Source records>
=== Begin Enclosure ===
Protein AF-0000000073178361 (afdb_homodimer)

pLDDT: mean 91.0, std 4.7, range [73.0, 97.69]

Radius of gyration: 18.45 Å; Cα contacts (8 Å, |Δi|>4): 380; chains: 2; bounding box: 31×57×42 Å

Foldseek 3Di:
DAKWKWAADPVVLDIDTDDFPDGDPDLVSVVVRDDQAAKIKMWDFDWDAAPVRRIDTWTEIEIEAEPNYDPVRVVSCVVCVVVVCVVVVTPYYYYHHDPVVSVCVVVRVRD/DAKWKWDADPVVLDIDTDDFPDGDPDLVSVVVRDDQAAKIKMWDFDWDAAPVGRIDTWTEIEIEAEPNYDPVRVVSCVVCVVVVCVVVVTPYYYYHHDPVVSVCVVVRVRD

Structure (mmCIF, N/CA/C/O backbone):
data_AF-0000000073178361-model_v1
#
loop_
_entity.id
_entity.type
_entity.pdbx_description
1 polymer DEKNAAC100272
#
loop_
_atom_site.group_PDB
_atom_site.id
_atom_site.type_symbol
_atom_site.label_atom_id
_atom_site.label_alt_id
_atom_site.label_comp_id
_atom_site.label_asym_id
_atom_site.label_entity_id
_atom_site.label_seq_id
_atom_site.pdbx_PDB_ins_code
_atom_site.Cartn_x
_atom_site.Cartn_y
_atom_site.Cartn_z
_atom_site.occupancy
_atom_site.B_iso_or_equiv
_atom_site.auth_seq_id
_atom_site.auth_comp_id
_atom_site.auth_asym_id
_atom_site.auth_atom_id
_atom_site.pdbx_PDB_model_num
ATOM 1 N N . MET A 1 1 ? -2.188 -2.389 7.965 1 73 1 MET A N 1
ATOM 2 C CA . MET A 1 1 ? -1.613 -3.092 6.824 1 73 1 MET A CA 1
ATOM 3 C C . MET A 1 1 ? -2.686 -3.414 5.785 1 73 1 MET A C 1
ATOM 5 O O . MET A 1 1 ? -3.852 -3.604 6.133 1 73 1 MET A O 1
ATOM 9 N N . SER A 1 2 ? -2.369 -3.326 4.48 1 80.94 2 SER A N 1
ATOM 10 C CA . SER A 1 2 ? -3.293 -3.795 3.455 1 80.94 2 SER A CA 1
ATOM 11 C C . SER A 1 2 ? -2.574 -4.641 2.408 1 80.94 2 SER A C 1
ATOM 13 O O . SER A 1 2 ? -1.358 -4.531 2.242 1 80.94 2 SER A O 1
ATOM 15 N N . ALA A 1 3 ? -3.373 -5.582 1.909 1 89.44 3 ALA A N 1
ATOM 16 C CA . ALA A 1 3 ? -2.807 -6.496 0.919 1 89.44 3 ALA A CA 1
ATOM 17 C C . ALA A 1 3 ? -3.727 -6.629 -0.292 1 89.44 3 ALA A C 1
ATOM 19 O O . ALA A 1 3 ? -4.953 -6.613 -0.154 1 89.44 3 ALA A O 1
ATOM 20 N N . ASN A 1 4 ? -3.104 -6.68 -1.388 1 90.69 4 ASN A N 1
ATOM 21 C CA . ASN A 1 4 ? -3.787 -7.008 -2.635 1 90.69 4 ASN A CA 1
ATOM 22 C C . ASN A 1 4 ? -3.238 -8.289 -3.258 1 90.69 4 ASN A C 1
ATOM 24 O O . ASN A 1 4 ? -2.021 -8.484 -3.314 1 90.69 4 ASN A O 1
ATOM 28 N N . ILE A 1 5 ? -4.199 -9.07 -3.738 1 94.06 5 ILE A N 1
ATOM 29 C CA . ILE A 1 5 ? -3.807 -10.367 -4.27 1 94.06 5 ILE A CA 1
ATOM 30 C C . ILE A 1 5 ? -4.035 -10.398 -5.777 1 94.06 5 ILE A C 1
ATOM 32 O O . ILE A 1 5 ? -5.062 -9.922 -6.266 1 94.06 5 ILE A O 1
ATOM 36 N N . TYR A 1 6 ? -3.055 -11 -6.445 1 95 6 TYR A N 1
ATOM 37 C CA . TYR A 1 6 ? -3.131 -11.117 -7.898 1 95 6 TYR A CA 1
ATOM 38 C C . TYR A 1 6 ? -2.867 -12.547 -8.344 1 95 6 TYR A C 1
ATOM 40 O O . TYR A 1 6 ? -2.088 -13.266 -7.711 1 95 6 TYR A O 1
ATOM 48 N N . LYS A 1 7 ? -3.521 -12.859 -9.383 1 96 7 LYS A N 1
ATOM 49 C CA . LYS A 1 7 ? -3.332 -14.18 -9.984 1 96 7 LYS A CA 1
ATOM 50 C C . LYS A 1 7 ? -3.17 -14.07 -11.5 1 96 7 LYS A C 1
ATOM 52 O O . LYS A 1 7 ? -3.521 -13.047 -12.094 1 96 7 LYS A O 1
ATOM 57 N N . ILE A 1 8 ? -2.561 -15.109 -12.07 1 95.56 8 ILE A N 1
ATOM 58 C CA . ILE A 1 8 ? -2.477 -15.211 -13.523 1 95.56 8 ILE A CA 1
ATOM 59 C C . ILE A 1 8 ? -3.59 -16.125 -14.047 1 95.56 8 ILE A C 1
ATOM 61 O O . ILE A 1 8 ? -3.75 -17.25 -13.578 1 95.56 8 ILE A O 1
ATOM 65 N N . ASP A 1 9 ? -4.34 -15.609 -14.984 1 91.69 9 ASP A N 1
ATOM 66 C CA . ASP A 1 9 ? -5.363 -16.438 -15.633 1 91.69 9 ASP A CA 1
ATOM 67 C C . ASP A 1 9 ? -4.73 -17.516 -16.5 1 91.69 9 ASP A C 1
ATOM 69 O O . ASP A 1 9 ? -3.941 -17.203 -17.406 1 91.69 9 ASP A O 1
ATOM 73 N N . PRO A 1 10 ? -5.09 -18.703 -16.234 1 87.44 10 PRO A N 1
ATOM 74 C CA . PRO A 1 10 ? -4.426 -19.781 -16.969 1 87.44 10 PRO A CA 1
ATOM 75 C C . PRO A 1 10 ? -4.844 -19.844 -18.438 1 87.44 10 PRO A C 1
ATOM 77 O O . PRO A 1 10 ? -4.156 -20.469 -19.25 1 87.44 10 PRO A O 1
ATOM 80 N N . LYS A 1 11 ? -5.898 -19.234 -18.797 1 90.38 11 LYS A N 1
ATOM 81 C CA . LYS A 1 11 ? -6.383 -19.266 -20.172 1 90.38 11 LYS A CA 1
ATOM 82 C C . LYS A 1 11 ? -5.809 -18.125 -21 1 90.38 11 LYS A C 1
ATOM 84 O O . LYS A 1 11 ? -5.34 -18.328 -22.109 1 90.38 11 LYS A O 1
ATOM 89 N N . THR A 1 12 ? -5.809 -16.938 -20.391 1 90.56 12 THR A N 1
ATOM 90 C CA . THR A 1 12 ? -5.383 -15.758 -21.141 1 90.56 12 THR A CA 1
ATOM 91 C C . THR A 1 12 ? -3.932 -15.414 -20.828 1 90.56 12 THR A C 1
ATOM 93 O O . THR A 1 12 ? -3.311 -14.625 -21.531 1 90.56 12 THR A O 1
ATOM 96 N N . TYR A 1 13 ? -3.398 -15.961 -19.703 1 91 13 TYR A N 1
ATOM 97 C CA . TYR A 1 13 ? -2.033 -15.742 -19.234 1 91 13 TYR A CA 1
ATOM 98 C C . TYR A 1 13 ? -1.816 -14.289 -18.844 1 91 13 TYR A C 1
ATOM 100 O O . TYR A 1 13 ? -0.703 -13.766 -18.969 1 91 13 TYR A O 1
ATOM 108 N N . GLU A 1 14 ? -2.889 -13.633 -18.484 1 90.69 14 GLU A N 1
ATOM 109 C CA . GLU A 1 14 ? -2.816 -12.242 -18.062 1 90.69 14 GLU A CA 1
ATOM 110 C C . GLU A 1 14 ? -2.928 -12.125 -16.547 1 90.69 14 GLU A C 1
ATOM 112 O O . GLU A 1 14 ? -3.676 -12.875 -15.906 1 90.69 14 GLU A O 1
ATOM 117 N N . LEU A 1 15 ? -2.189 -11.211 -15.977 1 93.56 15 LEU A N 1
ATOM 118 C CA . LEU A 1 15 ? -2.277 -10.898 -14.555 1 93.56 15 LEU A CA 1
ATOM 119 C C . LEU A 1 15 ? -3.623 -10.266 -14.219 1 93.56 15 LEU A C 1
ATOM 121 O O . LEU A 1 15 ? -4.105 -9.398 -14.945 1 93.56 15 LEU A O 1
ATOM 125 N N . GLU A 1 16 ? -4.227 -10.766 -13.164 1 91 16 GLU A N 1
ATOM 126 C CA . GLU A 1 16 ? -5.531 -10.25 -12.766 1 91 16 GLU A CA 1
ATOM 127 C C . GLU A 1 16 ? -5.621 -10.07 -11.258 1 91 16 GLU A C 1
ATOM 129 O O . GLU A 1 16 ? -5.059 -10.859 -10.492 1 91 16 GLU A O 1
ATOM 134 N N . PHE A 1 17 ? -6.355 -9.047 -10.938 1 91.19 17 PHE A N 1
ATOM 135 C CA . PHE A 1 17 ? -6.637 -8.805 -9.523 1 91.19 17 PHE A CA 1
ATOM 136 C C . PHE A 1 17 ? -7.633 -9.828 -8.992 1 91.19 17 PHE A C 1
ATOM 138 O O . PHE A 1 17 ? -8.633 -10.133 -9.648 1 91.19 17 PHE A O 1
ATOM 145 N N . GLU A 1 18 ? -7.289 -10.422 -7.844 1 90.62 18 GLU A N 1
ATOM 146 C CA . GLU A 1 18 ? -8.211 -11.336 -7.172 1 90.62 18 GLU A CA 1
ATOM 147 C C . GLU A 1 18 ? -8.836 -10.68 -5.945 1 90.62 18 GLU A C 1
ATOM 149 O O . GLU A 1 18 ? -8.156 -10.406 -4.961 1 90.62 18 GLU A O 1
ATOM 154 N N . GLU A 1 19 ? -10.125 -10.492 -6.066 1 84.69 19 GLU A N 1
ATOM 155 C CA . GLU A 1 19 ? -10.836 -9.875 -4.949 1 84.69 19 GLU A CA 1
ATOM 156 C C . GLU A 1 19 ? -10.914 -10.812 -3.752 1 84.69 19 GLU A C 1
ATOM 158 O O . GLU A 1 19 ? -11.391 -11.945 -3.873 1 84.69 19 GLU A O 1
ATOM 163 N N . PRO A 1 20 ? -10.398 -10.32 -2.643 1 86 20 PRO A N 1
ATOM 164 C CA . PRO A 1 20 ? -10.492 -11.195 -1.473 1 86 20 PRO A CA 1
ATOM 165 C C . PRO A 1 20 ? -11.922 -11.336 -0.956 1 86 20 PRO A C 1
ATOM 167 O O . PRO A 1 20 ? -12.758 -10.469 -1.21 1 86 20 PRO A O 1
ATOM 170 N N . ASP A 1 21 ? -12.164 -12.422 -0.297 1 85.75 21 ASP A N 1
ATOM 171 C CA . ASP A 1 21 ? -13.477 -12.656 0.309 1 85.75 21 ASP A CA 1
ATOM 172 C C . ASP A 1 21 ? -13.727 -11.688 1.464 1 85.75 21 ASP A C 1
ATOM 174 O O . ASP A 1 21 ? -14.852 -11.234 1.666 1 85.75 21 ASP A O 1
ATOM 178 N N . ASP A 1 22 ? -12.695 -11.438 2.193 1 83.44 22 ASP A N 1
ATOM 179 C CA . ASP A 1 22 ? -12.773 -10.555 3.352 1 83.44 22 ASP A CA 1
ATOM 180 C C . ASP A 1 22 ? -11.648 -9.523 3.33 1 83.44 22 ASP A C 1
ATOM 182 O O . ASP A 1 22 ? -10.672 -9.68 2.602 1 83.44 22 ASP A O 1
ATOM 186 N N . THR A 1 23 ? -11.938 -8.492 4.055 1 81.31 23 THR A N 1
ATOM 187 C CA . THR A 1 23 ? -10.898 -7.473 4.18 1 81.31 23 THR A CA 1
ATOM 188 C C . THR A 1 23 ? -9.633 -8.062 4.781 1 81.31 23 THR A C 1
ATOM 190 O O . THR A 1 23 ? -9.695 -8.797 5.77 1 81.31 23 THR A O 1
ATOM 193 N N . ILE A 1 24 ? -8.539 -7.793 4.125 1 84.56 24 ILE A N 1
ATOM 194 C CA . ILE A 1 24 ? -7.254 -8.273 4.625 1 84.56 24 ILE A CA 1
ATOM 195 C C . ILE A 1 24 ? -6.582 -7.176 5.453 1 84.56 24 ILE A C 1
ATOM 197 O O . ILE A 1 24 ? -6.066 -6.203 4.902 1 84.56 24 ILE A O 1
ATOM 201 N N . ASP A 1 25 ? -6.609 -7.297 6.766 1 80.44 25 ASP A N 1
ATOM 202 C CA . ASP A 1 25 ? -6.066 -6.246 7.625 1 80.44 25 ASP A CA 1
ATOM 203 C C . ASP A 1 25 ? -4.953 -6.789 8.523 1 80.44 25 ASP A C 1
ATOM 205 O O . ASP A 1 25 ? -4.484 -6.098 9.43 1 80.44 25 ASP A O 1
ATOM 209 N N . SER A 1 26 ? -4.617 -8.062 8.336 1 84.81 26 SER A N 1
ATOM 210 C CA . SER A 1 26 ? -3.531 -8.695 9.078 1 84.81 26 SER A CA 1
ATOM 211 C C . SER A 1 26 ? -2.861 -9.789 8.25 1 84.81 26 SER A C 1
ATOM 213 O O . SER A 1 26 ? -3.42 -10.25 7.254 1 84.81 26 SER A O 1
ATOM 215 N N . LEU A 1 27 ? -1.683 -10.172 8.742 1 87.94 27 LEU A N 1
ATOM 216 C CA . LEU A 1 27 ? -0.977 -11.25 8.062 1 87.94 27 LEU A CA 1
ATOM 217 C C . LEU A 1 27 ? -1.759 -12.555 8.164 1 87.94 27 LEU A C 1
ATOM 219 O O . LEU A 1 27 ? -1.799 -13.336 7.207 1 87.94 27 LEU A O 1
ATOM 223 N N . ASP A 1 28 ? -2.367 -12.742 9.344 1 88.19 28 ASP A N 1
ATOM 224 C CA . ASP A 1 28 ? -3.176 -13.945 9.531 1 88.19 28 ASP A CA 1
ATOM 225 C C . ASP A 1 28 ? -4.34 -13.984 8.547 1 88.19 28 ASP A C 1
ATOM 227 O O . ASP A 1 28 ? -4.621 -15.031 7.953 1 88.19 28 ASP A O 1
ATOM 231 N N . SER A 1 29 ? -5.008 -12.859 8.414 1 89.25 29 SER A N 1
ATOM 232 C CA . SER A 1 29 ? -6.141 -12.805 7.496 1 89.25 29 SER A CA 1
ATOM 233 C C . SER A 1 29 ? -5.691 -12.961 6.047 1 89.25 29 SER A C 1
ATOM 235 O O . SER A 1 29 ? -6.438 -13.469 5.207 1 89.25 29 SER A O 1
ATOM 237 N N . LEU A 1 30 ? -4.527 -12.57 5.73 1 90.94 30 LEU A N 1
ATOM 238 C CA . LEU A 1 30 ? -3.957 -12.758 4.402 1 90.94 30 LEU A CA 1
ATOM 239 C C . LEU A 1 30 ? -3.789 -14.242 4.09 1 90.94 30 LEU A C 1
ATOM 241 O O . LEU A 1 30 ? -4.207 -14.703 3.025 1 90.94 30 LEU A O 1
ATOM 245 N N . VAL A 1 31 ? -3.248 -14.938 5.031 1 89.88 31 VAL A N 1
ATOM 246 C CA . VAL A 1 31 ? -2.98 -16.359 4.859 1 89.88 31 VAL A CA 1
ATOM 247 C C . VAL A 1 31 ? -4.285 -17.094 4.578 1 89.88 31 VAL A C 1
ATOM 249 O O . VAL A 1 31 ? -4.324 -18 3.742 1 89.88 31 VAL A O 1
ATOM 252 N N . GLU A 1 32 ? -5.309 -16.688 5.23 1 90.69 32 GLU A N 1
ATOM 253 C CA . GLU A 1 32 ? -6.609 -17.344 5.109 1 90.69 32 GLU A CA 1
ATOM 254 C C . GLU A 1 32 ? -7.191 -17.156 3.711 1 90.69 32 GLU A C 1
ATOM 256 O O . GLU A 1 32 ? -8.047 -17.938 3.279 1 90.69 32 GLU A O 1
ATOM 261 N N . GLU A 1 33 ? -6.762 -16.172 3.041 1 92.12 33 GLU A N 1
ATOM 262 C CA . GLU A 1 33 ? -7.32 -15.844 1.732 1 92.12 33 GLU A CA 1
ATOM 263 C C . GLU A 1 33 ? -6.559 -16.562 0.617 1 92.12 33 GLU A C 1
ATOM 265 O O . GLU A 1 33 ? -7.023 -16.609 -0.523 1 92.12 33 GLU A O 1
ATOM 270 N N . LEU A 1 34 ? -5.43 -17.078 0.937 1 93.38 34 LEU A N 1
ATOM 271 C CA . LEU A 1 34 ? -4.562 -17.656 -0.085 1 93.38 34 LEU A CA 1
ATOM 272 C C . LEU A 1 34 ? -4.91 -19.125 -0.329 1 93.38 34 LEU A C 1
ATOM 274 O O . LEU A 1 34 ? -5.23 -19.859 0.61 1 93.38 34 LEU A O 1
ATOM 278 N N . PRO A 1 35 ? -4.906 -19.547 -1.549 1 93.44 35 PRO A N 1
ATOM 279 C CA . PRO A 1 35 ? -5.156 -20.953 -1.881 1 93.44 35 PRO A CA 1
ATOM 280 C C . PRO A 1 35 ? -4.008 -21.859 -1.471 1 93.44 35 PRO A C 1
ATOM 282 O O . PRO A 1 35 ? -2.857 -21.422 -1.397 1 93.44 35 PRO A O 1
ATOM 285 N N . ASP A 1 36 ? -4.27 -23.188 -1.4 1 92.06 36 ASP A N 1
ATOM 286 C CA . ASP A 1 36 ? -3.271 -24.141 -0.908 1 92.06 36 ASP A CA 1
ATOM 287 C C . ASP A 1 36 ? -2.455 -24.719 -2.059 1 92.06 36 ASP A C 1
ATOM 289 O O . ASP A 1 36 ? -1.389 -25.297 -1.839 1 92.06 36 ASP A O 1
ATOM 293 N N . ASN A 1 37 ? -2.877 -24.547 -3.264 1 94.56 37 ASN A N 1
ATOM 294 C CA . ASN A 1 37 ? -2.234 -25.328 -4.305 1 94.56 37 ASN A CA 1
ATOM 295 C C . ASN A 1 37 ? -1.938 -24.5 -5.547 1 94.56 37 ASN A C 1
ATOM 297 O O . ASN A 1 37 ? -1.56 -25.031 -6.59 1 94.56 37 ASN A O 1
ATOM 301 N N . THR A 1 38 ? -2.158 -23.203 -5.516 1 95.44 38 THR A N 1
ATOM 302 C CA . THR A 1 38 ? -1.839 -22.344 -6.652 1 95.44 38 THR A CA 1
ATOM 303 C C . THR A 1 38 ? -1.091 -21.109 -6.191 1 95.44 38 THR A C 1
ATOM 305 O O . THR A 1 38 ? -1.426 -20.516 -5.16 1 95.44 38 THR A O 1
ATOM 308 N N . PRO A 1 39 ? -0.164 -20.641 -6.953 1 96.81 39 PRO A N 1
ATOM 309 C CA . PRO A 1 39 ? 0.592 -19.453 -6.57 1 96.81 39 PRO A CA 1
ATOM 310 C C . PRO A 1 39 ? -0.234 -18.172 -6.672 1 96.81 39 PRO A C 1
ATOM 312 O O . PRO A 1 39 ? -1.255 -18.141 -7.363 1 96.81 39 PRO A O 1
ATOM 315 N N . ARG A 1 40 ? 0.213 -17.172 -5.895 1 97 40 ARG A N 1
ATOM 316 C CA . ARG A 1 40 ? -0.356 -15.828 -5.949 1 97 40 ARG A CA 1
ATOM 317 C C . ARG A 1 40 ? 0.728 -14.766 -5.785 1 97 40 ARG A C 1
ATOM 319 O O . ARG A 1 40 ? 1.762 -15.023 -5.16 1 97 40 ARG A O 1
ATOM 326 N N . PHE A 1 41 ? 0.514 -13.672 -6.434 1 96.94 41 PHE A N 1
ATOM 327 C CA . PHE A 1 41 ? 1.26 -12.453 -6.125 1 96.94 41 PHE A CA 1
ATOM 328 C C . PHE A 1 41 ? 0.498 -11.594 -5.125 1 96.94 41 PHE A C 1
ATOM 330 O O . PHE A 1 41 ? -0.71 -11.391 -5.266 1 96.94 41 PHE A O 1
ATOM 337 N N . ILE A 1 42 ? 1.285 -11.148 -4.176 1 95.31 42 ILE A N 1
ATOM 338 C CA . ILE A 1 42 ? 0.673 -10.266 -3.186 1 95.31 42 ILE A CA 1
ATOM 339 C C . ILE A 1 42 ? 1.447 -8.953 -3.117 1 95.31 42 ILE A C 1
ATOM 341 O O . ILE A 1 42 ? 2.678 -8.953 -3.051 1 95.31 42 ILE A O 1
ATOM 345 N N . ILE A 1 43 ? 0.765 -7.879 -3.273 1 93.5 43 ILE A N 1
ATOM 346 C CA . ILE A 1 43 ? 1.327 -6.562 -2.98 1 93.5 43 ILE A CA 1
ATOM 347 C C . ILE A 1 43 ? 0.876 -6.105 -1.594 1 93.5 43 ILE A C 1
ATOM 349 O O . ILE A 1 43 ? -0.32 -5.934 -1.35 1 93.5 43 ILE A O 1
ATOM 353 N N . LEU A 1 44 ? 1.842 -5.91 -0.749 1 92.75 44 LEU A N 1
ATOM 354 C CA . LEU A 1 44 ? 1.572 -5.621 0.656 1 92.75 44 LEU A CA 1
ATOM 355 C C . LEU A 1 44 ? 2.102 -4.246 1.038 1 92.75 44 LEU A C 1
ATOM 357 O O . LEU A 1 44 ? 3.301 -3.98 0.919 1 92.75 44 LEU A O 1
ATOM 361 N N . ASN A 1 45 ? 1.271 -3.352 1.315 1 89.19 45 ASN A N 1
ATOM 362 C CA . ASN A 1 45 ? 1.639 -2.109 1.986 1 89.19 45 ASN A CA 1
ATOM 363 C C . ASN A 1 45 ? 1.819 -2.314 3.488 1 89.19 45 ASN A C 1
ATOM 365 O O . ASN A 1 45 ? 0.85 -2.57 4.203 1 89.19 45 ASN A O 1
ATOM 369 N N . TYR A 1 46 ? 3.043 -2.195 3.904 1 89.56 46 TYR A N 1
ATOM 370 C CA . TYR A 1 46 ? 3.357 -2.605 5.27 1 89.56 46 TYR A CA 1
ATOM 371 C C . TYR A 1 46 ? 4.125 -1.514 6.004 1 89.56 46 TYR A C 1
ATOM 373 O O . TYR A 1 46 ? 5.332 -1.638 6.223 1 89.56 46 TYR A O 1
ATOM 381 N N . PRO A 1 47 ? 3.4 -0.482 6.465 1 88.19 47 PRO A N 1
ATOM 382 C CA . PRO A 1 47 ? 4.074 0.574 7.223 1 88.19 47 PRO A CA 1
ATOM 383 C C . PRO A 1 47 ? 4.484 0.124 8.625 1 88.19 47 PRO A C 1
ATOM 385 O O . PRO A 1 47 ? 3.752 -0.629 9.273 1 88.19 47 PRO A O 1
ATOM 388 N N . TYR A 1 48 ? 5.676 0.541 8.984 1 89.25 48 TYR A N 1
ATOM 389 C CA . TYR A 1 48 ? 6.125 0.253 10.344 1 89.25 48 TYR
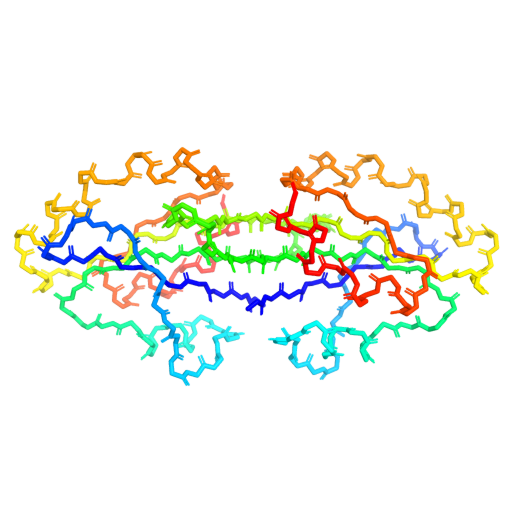 A CA 1
ATOM 390 C C . TYR A 1 48 ? 7.129 1.296 10.812 1 89.25 48 TYR A C 1
ATOM 392 O O . TYR A 1 48 ? 7.586 2.129 10.031 1 89.25 48 TYR A O 1
ATOM 400 N N . THR A 1 49 ? 7.355 1.328 12.086 1 86 49 THR A N 1
ATOM 401 C CA . THR A 1 49 ? 8.375 2.195 12.664 1 86 49 THR A CA 1
ATOM 402 C C . THR A 1 49 ? 9.641 1.403 12.977 1 86 49 THR A C 1
ATOM 404 O O . THR A 1 49 ? 9.594 0.41 13.703 1 86 49 THR A O 1
ATOM 407 N N . ALA A 1 50 ? 10.688 1.885 12.359 1 87.56 50 ALA A N 1
ATOM 408 C CA . ALA A 1 50 ? 11.969 1.214 12.602 1 87.56 50 ALA A CA 1
ATOM 409 C C . ALA A 1 50 ? 12.43 1.407 14.039 1 87.56 50 ALA A C 1
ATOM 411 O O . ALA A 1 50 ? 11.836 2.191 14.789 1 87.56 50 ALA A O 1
=== End Enclosure ===
To do> Retype exactly the lines of the data above that fall between the line with "ATOM 302 C CA" and the line with "ATOM 345 N N", inclusive, and add nothing.

Exercise response>
ATOM 302 C CA . THR A 1 38 ? -1.839 -22.344 -6.652 1 95.44 38 THR A CA 1
ATOM 303 C C . THR A 1 38 ? -1.091 -21.109 -6.191 1 95.44 38 THR A C 1
ATOM 305 O O . THR A 1 38 ? -1.426 -20.516 -5.16 1 95.44 38 THR A O 1
ATOM 308 N N . PRO A 1 39 ? -0.164 -20.641 -6.953 1 96.81 39 PRO A N 1
ATOM 309 C CA . PRO A 1 39 ? 0.592 -19.453 -6.57 1 96.81 39 PRO A CA 1
ATOM 310 C C . PRO A 1 39 ? -0.234 -18.172 -6.672 1 96.81 39 PRO A C 1
ATOM 312 O O . PRO A 1 39 ? -1.255 -18.141 -7.363 1 96.81 39 PRO A O 1
ATOM 315 N N . ARG A 1 40 ? 0.213 -17.172 -5.895 1 97 40 ARG A N 1
ATOM 316 C CA . ARG A 1 40 ? -0.356 -15.828 -5.949 1 97 40 ARG A CA 1
ATOM 317 C C . ARG A 1 40 ? 0.728 -14.766 -5.785 1 97 40 ARG A C 1
ATOM 319 O O . ARG A 1 40 ? 1.762 -15.023 -5.16 1 97 40 ARG A O 1
ATOM 326 N N . PHE A 1 41 ? 0.514 -13.672 -6.434 1 96.94 41 PHE A N 1
ATOM 327 C CA . PHE A 1 41 ? 1.26 -12.453 -6.125 1 96.94 41 PHE A CA 1
ATOM 328 C C . PHE A 1 41 ? 0.498 -11.594 -5.125 1 96.94 41 PHE A C 1
ATOM 330 O O . PHE A 1 41 ? -0.71 -11.391 -5.266 1 96.94 41 PHE A O 1
ATOM 337 N N . ILE A 1 42 ? 1.285 -11.148 -4.176 1 95.31 42 ILE A N 1
ATOM 338 C CA . ILE A 1 42 ? 0.673 -10.266 -3.186 1 95.31 42 ILE A CA 1
ATOM 339 C C . ILE A 1 42 ? 1.447 -8.953 -3.117 1 95.31 42 ILE A C 1
ATOM 341 O O . ILE A 1 42 ? 2.678 -8.953 -3.051 1 95.31 42 ILE A O 1
ATOM 345 N N . ILE A 1 43 ? 0.765 -7.879 -3.273 1 93.5 43 ILE A N 1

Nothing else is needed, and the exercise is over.